[Excerpts from a dataset]
══════════
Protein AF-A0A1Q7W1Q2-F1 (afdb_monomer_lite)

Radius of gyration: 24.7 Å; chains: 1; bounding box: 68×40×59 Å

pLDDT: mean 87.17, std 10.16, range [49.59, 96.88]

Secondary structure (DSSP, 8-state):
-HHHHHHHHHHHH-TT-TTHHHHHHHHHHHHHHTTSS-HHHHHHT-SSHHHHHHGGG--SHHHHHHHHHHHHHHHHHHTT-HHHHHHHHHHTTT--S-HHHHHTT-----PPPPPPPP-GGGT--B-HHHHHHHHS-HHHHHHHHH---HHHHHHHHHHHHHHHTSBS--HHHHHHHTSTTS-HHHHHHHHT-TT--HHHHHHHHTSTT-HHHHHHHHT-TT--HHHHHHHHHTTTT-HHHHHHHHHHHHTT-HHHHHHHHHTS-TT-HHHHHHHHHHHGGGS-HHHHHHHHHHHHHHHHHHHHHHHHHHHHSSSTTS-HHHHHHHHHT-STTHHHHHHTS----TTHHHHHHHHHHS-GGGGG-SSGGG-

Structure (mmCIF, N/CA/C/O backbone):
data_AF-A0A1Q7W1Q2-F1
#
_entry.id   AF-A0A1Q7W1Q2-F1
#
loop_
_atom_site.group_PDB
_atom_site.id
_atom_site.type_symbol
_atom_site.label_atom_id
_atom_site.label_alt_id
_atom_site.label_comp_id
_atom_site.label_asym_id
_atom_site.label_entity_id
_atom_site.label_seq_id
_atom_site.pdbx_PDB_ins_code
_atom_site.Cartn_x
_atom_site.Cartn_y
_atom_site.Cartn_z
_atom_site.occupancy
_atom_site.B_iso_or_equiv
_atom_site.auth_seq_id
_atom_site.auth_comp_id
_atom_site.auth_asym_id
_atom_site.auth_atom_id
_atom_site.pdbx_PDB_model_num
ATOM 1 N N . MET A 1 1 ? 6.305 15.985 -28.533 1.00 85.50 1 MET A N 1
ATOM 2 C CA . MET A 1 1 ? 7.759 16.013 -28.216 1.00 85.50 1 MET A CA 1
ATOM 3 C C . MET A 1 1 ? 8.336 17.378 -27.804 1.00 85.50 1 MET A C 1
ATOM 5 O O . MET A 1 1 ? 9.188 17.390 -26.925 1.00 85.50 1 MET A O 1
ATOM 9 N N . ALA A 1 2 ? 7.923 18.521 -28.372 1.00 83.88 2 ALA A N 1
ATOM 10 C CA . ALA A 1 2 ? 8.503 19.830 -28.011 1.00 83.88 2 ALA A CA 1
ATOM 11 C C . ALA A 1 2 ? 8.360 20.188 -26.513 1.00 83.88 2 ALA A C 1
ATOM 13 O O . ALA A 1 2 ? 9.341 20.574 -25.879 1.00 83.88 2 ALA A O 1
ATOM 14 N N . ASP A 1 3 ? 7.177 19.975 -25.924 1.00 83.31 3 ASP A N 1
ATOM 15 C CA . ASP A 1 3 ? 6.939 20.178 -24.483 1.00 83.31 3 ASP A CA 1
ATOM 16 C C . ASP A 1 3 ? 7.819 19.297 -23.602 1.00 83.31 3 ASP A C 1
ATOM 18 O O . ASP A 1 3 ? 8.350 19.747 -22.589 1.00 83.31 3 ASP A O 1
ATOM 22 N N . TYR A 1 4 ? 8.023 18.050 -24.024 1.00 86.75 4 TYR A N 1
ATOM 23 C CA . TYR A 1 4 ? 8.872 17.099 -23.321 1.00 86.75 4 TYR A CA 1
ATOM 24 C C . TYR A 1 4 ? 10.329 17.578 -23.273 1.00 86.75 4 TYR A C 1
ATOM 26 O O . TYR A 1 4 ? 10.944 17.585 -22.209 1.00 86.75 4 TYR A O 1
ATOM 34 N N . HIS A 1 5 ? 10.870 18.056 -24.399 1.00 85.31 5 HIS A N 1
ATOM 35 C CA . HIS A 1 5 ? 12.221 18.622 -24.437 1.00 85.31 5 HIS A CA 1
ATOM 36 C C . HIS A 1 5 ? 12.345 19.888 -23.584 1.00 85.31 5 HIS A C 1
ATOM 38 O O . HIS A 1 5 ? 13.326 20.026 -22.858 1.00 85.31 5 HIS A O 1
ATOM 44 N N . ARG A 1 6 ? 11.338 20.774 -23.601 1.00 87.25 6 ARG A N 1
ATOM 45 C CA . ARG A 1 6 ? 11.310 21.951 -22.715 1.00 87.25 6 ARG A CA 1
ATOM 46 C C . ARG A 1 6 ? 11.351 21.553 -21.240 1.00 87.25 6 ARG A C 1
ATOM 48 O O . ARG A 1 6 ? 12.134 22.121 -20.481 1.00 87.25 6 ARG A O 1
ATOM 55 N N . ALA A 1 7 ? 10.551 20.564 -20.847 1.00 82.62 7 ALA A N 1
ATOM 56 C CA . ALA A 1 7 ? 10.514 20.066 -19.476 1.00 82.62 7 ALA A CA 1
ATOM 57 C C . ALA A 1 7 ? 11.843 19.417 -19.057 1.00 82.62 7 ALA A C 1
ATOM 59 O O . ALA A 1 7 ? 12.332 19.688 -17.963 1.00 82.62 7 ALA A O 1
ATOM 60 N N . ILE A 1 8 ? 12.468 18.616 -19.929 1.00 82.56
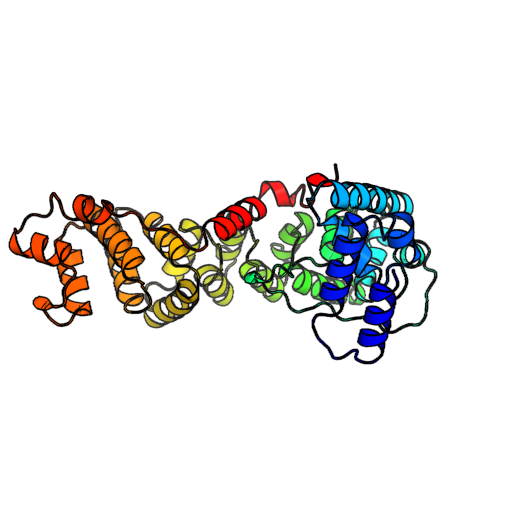 8 ILE A N 1
ATOM 61 C CA . ILE A 1 8 ? 13.799 18.049 -19.663 1.00 82.56 8 ILE A CA 1
ATOM 62 C C . ILE A 1 8 ? 14.821 19.154 -19.421 1.00 82.56 8 ILE A C 1
ATOM 64 O O . ILE A 1 8 ? 15.509 19.115 -18.402 1.00 82.56 8 ILE A O 1
ATOM 68 N N . SER A 1 9 ? 14.904 20.142 -20.316 1.00 83.38 9 SER A N 1
ATOM 69 C CA . SER A 1 9 ? 15.848 21.253 -20.165 1.00 83.38 9 SER A CA 1
ATOM 70 C C . SER A 1 9 ? 15.601 22.013 -18.862 1.00 83.38 9 SER A C 1
ATOM 72 O O . SER A 1 9 ? 16.543 22.365 -18.157 1.00 83.38 9 SER A O 1
ATOM 74 N N . HIS A 1 10 ? 14.333 22.206 -18.486 1.00 83.38 10 HIS A N 1
ATOM 75 C CA . HIS A 1 10 ? 13.975 22.829 -17.217 1.00 83.38 10 HIS A CA 1
ATOM 76 C C . HIS A 1 10 ? 14.518 22.053 -16.008 1.00 83.38 10 HIS A
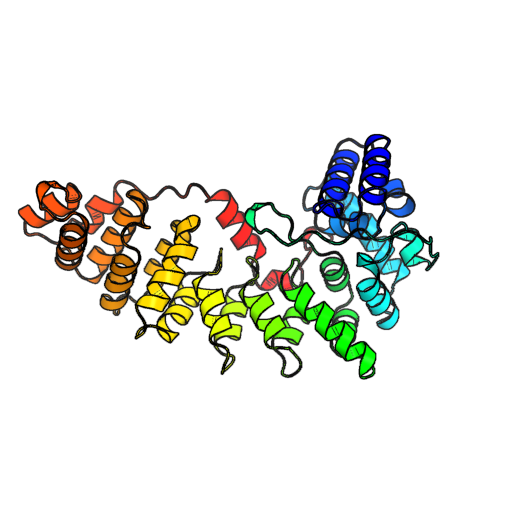 C 1
ATOM 78 O O . HIS A 1 10 ? 15.169 22.658 -15.158 1.00 83.38 10 HIS A O 1
ATOM 84 N N . PHE A 1 11 ? 14.288 20.738 -15.927 1.00 79.00 11 PHE A N 1
ATOM 85 C CA . PHE A 1 11 ? 14.748 19.930 -14.789 1.00 79.00 11 PHE A CA 1
ATOM 86 C C . PHE A 1 11 ? 16.263 19.700 -14.779 1.00 79.00 11 PHE A C 1
ATOM 88 O O . PHE A 1 11 ? 16.847 19.607 -13.705 1.00 79.00 11 PHE A O 1
ATOM 95 N N . GLN A 1 12 ? 16.917 19.674 -15.943 1.00 75.75 12 GLN A N 1
ATOM 96 C CA . GLN A 1 12 ? 18.382 19.648 -16.033 1.00 75.75 12 GLN A CA 1
ATOM 97 C C . GLN A 1 12 ? 19.006 20.937 -15.491 1.00 75.75 12 GLN A C 1
ATOM 99 O O . GLN A 1 12 ? 20.014 20.878 -14.794 1.00 75.75 12 GLN A O 1
ATOM 104 N N . ASN A 1 13 ? 18.370 22.081 -15.745 1.00 78.50 13 ASN A N 1
ATOM 105 C CA . ASN A 1 13 ? 18.809 23.373 -15.219 1.00 78.50 13 ASN A CA 1
ATOM 106 C C . ASN A 1 13 ? 18.407 23.590 -13.747 1.00 78.50 13 ASN A C 1
ATOM 108 O O . ASN A 1 13 ? 18.918 24.500 -13.102 1.00 78.50 13 ASN A O 1
ATOM 112 N N . HIS A 1 14 ? 17.505 22.762 -13.204 1.00 74.25 14 HIS A N 1
ATOM 113 C CA . HIS A 1 14 ? 17.011 22.854 -11.825 1.00 74.25 14 HIS A CA 1
ATOM 114 C C . HIS A 1 14 ? 16.956 21.468 -11.154 1.00 74.25 14 HIS A C 1
ATOM 116 O O . HIS A 1 14 ? 15.873 21.015 -10.767 1.00 74.25 14 HIS A O 1
ATOM 122 N N . PRO A 1 15 ? 18.104 20.787 -10.970 1.00 61.62 15 PRO A N 1
ATOM 123 C CA . PRO A 1 15 ? 18.145 19.396 -10.504 1.00 61.62 15 PRO A CA 1
ATOM 124 C C . PRO A 1 15 ? 17.605 19.204 -9.075 1.00 61.62 15 PRO A C 1
ATOM 126 O O . PRO A 1 15 ? 17.248 18.092 -8.697 1.00 61.62 15 PRO A O 1
ATOM 129 N N . GLY A 1 16 ? 17.506 20.282 -8.287 1.00 57.69 16 GLY A N 1
ATOM 130 C CA . GLY A 1 16 ? 16.912 20.276 -6.946 1.00 57.69 16 GLY A CA 1
ATOM 131 C C . GLY A 1 16 ? 15.379 20.334 -6.909 1.00 57.69 16 GLY A C 1
ATOM 132 O O . GLY A 1 16 ? 14.801 20.216 -5.830 1.00 57.69 16 GLY A O 1
ATOM 133 N N . ARG A 1 17 ? 14.690 20.520 -8.048 1.00 64.56 17 ARG A N 1
ATOM 134 C CA . ARG A 1 17 ? 13.218 20.519 -8.078 1.00 64.56 17 ARG A CA 1
ATOM 135 C C . ARG A 1 17 ? 12.680 19.091 -7.975 1.00 64.56 17 ARG A C 1
ATOM 137 O O . ARG A 1 17 ? 12.859 18.274 -8.877 1.00 64.56 17 ARG A O 1
ATOM 144 N N . ALA A 1 18 ? 11.971 18.811 -6.882 1.00 66.62 18 ALA A N 1
ATOM 145 C CA . ALA A 1 18 ? 11.214 17.573 -6.715 1.00 66.62 18 ALA A CA 1
ATOM 146 C C . ALA A 1 18 ? 10.126 17.434 -7.802 1.00 66.62 18 ALA A C 1
ATOM 148 O O . ALA A 1 18 ? 9.660 18.427 -8.358 1.00 66.62 18 ALA A O 1
ATOM 149 N N . GLY A 1 19 ? 9.710 16.203 -8.115 1.00 72.81 19 GLY A N 1
ATOM 150 C CA . GLY A 1 19 ? 8.628 15.954 -9.080 1.00 72.81 19 GLY A CA 1
ATOM 151 C C . GLY A 1 19 ? 9.064 15.791 -10.540 1.00 72.81 19 GLY A C 1
ATOM 152 O O . GLY A 1 19 ? 8.225 15.460 -11.375 1.00 72.81 19 GLY A O 1
ATOM 153 N N . GLY A 1 20 ? 10.348 15.976 -10.876 1.00 78.44 20 GLY A N 1
ATOM 154 C CA . GLY A 1 20 ? 10.820 15.964 -12.269 1.00 78.44 20 GLY A CA 1
ATOM 155 C C . GLY A 1 20 ? 10.509 14.676 -13.033 1.00 78.44 20 GLY A C 1
ATOM 156 O O . GLY A 1 20 ? 9.878 14.717 -14.089 1.00 78.44 20 GLY A O 1
ATOM 157 N N . LEU A 1 21 ? 10.873 13.519 -12.470 1.00 79.94 21 LEU A N 1
ATOM 158 C CA . LEU A 1 21 ? 10.579 12.210 -13.070 1.00 79.94 21 LEU A CA 1
ATOM 159 C C . LEU A 1 21 ? 9.072 12.019 -13.313 1.00 79.94 21 LEU A C 1
ATOM 161 O O . LEU A 1 21 ? 8.652 11.590 -14.385 1.00 79.94 21 LEU A O 1
ATOM 165 N N . THR A 1 22 ? 8.261 12.375 -12.320 1.00 80.75 22 THR A N 1
ATOM 166 C CA . THR A 1 22 ? 6.802 12.276 -12.356 1.00 80.75 22 THR A CA 1
ATOM 167 C C . THR A 1 22 ? 6.188 13.150 -13.445 1.00 80.75 22 THR A C 1
ATOM 169 O O . THR A 1 22 ? 5.297 12.711 -14.180 1.00 80.75 22 THR A O 1
ATOM 172 N N . HIS A 1 23 ? 6.660 14.389 -13.561 1.00 85.31 23 HIS A N 1
ATOM 173 C CA . HIS A 1 23 ? 6.187 15.316 -14.575 1.00 85.31 23 HIS A CA 1
ATOM 174 C C . HIS A 1 23 ? 6.527 14.800 -15.975 1.00 85.31 23 HIS A C 1
ATOM 176 O O . HIS A 1 23 ? 5.652 14.731 -16.837 1.00 85.31 23 HIS A O 1
ATOM 182 N N . LEU A 1 24 ? 7.772 14.357 -16.181 1.00 88.69 24 LEU A N 1
ATOM 183 C CA . LEU A 1 24 ? 8.210 13.774 -17.449 1.00 88.69 24 LEU A CA 1
ATOM 184 C C . LEU A 1 24 ? 7.396 12.529 -17.808 1.00 88.69 24 LEU A C 1
ATOM 186 O O . LEU A 1 24 ? 6.903 12.439 -18.927 1.00 88.69 24 LEU A O 1
ATOM 190 N N . ARG A 1 25 ? 7.160 11.628 -16.850 1.00 89.12 25 ARG A N 1
ATOM 191 C CA . ARG A 1 25 ? 6.273 10.468 -17.019 1.00 89.12 25 ARG A CA 1
ATOM 192 C C . ARG A 1 25 ? 4.870 10.873 -17.453 1.00 89.12 25 ARG A C 1
ATOM 194 O O . ARG A 1 25 ? 4.343 10.313 -18.408 1.00 89.12 25 ARG A O 1
ATOM 201 N N . THR A 1 26 ? 4.277 11.858 -16.783 1.00 89.44 26 THR A N 1
ATOM 202 C CA . THR A 1 26 ? 2.939 12.365 -17.121 1.00 89.44 26 THR A CA 1
ATOM 203 C C . THR A 1 26 ? 2.894 12.919 -18.542 1.00 89.44 26 THR A C 1
ATOM 205 O O . THR A 1 26 ? 1.967 12.614 -19.292 1.00 89.44 26 THR A O 1
ATOM 208 N N . LEU A 1 27 ? 3.908 13.695 -18.938 1.00 92.25 27 LEU A N 1
ATOM 209 C CA . LEU A 1 27 ? 4.029 14.195 -20.305 1.00 92.25 27 LEU A CA 1
ATOM 210 C C . LEU A 1 27 ? 4.184 13.058 -21.314 1.00 92.25 27 LEU A C 1
ATOM 212 O O . LEU A 1 27 ? 3.545 13.104 -22.363 1.00 92.25 27 LEU A O 1
ATOM 216 N N . THR A 1 28 ? 4.985 12.032 -21.012 1.00 92.75 28 THR A N 1
ATOM 217 C CA . THR A 1 28 ? 5.147 10.893 -21.917 1.00 92.75 28 THR A CA 1
ATOM 218 C C . THR A 1 28 ? 3.845 10.118 -22.082 1.00 92.75 28 THR A C 1
ATOM 220 O O . THR A 1 28 ? 3.453 9.850 -23.212 1.00 92.75 28 THR A O 1
ATOM 223 N N . ILE A 1 29 ? 3.126 9.834 -20.992 1.00 92.81 29 ILE A N 1
ATOM 224 C CA . ILE A 1 29 ? 1.820 9.156 -21.031 1.00 92.81 29 ILE A CA 1
ATOM 225 C C . ILE A 1 29 ? 0.819 9.956 -21.866 1.00 92.81 29 ILE A C 1
ATOM 227 O O . ILE A 1 29 ? 0.191 9.406 -22.768 1.00 92.81 29 ILE A O 1
ATOM 231 N N . ARG A 1 30 ? 0.698 11.267 -21.618 1.00 94.19 30 ARG A N 1
ATOM 232 C CA . ARG A 1 30 ? -0.177 12.148 -22.409 1.00 94.19 30 ARG A CA 1
ATOM 233 C C . ARG A 1 30 ? 0.226 12.170 -23.881 1.00 94.19 30 ARG A C 1
ATOM 235 O O . ARG A 1 30 ? -0.639 12.127 -24.748 1.00 94.19 30 ARG A O 1
ATOM 242 N N . GLY A 1 31 ? 1.526 12.202 -24.160 1.00 94.38 31 GLY A N 1
ATOM 243 C CA . GLY A 1 31 ? 2.055 12.185 -25.516 1.00 94.38 31 GLY A CA 1
ATOM 244 C C . GLY A 1 31 ? 1.741 10.888 -26.261 1.00 94.38 31 GLY A C 1
ATOM 245 O O . GLY A 1 31 ? 1.315 10.955 -27.411 1.00 94.38 31 GLY A O 1
ATOM 246 N N . VAL A 1 32 ? 1.880 9.737 -25.594 1.00 95.00 32 VAL A N 1
ATOM 247 C CA . VAL A 1 32 ? 1.506 8.415 -26.123 1.00 95.00 32 VAL A CA 1
ATOM 248 C C . VAL A 1 32 ? 0.003 8.343 -26.389 1.00 95.00 32 VAL A C 1
ATOM 250 O O . VAL A 1 32 ? -0.393 7.956 -27.486 1.00 95.00 32 VAL A O 1
ATOM 253 N N . ARG A 1 33 ? -0.835 8.787 -25.438 1.00 94.25 33 ARG A N 1
ATOM 254 C CA . ARG A 1 33 ? -2.300 8.858 -25.611 1.00 94.25 33 ARG A CA 1
ATOM 255 C C . ARG A 1 33 ? -2.698 9.702 -26.820 1.00 94.25 33 ARG A C 1
ATOM 257 O O . ARG A 1 33 ? -3.527 9.302 -27.627 1.00 94.25 33 ARG A O 1
ATOM 264 N N . ALA A 1 34 ? -2.058 10.856 -26.976 1.00 93.44 34 ALA A N 1
ATOM 265 C CA . ALA A 1 34 ? -2.306 11.758 -28.094 1.00 93.44 34 ALA A CA 1
ATOM 266 C C . ALA A 1 34 ? -1.650 11.307 -29.417 1.00 93.44 34 ALA A C 1
ATOM 268 O O . ALA A 1 34 ? -1.784 12.004 -30.417 1.00 93.44 34 ALA A O 1
ATOM 269 N N . GLY A 1 35 ? -0.882 10.208 -29.435 1.00 93.19 35 GLY A N 1
ATOM 270 C CA . GLY A 1 35 ? -0.128 9.761 -30.615 1.00 93.19 35 GLY A CA 1
ATOM 271 C C . GLY A 1 35 ? 1.045 10.671 -31.013 1.00 93.19 35 GLY A C 1
ATOM 272 O O . GLY A 1 35 ? 1.650 10.479 -32.061 1.00 93.19 35 GLY A O 1
ATOM 273 N N . THR A 1 36 ? 1.397 11.653 -30.179 1.00 94.50 36 THR A N 1
ATOM 274 C CA . THR A 1 36 ? 2.487 12.622 -30.428 1.00 94.50 36 THR A CA 1
ATOM 275 C C . THR A 1 36 ? 3.857 12.145 -29.944 1.00 94.50 36 THR A C 1
ATOM 277 O O . THR A 1 36 ? 4.859 12.843 -30.132 1.00 94.50 36 THR A O 1
ATOM 280 N N . ILE A 1 37 ? 3.887 11.000 -29.257 1.00 94.69 37 ILE A N 1
ATOM 281 C CA . ILE A 1 37 ? 5.092 10.270 -28.869 1.00 94.69 37 ILE A CA 1
ATOM 282 C C . ILE A 1 37 ? 4.863 8.808 -29.242 1.00 94.69 37 ILE A C 1
ATOM 284 O O . ILE A 1 37 ? 4.024 8.128 -28.653 1.00 94.69 37 ILE A O 1
ATOM 288 N N . SER A 1 38 ? 5.607 8.333 -30.232 1.00 94.12 38 SER A N 1
ATOM 289 C CA . SER A 1 38 ? 5.557 6.950 -30.704 1.00 94.12 38 SER A CA 1
ATOM 290 C C . SER A 1 38 ? 6.296 5.986 -29.759 1.00 94.12 38 SER A C 1
ATOM 292 O O . SER A 1 38 ? 7.199 6.407 -29.030 1.00 94.12 38 SER A O 1
ATOM 294 N N . PRO A 1 39 ? 6.010 4.669 -29.806 1.00 93.00 39 PRO A N 1
ATOM 295 C CA . PRO A 1 39 ? 6.775 3.664 -29.056 1.00 93.00 39 PRO A CA 1
ATOM 296 C C . PRO A 1 39 ? 8.285 3.735 -29.323 1.00 93.00 39 PRO A C 1
ATOM 298 O O . PRO A 1 39 ? 9.098 3.605 -28.408 1.00 93.00 39 PRO A O 1
ATOM 301 N N . HIS A 1 40 ? 8.661 4.007 -30.575 1.00 94.31 40 HIS A N 1
ATOM 302 C CA . HIS A 1 40 ? 10.049 4.217 -30.970 1.00 94.31 40 HIS A CA 1
ATOM 303 C C . HIS A 1 40 ? 10.657 5.434 -30.253 1.00 94.31 40 HIS A C 1
ATOM 305 O O . HIS A 1 40 ? 11.761 5.369 -29.723 1.00 94.31 40 HIS A O 1
ATOM 311 N N . GLU A 1 41 ? 9.943 6.550 -30.145 1.00 94.81 41 GLU A N 1
ATOM 312 C CA . GLU A 1 41 ? 10.446 7.709 -29.400 1.00 94.81 41 GLU A CA 1
ATOM 313 C C . GLU A 1 41 ? 10.572 7.438 -27.897 1.00 94.81 41 GLU A C 1
ATOM 315 O O . GLU A 1 41 ? 11.527 7.918 -27.283 1.00 94.81 41 GLU A O 1
ATOM 320 N N . VAL A 1 42 ? 9.689 6.623 -27.310 1.00 94.06 42 VAL A N 1
ATOM 321 C CA . VAL A 1 42 ? 9.826 6.204 -25.905 1.00 94.06 42 VAL A CA 1
ATOM 322 C C . VAL A 1 42 ? 11.105 5.390 -25.682 1.00 94.06 42 VAL A C 1
ATOM 324 O O . VAL A 1 42 ? 11.809 5.601 -24.698 1.00 94.06 42 VAL A O 1
ATOM 327 N N . LEU A 1 43 ? 11.457 4.500 -26.609 1.00 91.88 43 LEU A N 1
ATOM 328 C CA . LEU A 1 43 ? 12.670 3.685 -26.502 1.00 91.88 43 LEU A CA 1
ATOM 329 C C . LEU A 1 43 ? 13.958 4.497 -26.717 1.00 91.88 43 LEU A C 1
ATOM 331 O O . LEU A 1 43 ? 14.929 4.329 -25.976 1.00 91.88 43 LEU A O 1
ATOM 335 N N . PHE A 1 44 ? 13.973 5.367 -27.730 1.00 91.62 44 PHE A N 1
ATOM 336 C CA . PHE A 1 44 ? 15.202 5.996 -28.225 1.00 91.62 44 PHE A CA 1
ATOM 337 C C . PHE A 1 44 ? 15.429 7.417 -27.692 1.00 91.62 44 PHE A C 1
ATOM 339 O O . PHE A 1 44 ? 16.579 7.845 -27.579 1.00 91.62 44 PHE A O 1
ATOM 346 N N . ARG A 1 45 ? 14.363 8.171 -27.386 1.00 89.75 45 ARG A N 1
ATOM 347 C CA . ARG A 1 45 ? 14.434 9.627 -27.143 1.00 89.75 45 ARG A CA 1
ATOM 348 C C . ARG A 1 45 ? 13.939 10.072 -25.770 1.00 89.75 45 ARG A C 1
ATOM 350 O O . ARG A 1 45 ? 14.399 11.103 -25.286 1.00 89.75 45 ARG A O 1
ATOM 357 N N . VAL A 1 46 ? 13.036 9.328 -25.135 1.00 90.25 46 VAL A N 1
ATOM 358 C CA . VAL A 1 46 ? 12.585 9.618 -23.765 1.00 90.25 46 VAL A CA 1
ATOM 359 C C . VAL A 1 46 ? 13.734 9.380 -22.786 1.00 90.25 46 VAL A C 1
ATOM 361 O O . VAL A 1 46 ? 14.399 8.346 -22.812 1.00 90.25 46 VAL A O 1
ATOM 364 N N . ARG A 1 47 ? 13.984 10.384 -21.943 1.00 86.50 47 ARG A N 1
ATOM 365 C CA . ARG A 1 47 ? 15.082 10.441 -20.968 1.00 86.50 47 ARG A CA 1
ATOM 366 C C . ARG A 1 47 ? 14.596 11.059 -19.651 1.00 86.50 47 ARG A C 1
ATOM 368 O O . ARG A 1 47 ? 13.823 12.017 -19.714 1.00 86.50 47 ARG A O 1
ATOM 375 N N . PRO A 1 48 ? 15.074 10.612 -18.480 1.00 86.75 48 PRO A N 1
ATOM 376 C CA . PRO A 1 48 ? 15.948 9.450 -18.270 1.00 86.75 48 PRO A CA 1
ATOM 377 C C . PRO A 1 48 ? 15.244 8.117 -18.579 1.00 86.75 48 PRO A C 1
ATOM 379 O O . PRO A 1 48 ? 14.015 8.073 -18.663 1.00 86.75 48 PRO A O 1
══════════
In the entries above, find the line holding "ATOM 292 O O" and the line holding "ATOM 303 C C"; print both of them and every line between, exactly, and nothing else.

→ FINISHED EXERCISE
ATOM 292 O O . SER A 1 38 ? 7.199 6.407 -29.030 1.00 94.12 38 SER A O 1
ATOM 294 N N . PRO A 1 39 ? 6.010 4.669 -29.806 1.00 93.00 39 PRO A N 1
ATOM 295 C CA . PRO A 1 39 ? 6.775 3.664 -29.056 1.00 93.00 39 PRO A CA 1
ATOM 296 C C . PRO A 1 39 ? 8.285 3.735 -29.323 1.00 93.00 39 PRO A C 1
ATOM 298 O O . PRO A 1 39 ? 9.098 3.605 -28.408 1.00 93.00 39 PRO A O 1
ATOM 301 N N . HIS A 1 40 ? 8.661 4.007 -30.575 1.00 94.31 40 HIS A N 1
ATOM 302 C CA . HIS A 1 40 ? 10.049 4.217 -30.970 1.00 94.31 40 HIS A CA 1
ATOM 303 C C . HIS A 1 40 ? 10.657 5.434 -30.253 1.00 94.31 40 HIS A C 1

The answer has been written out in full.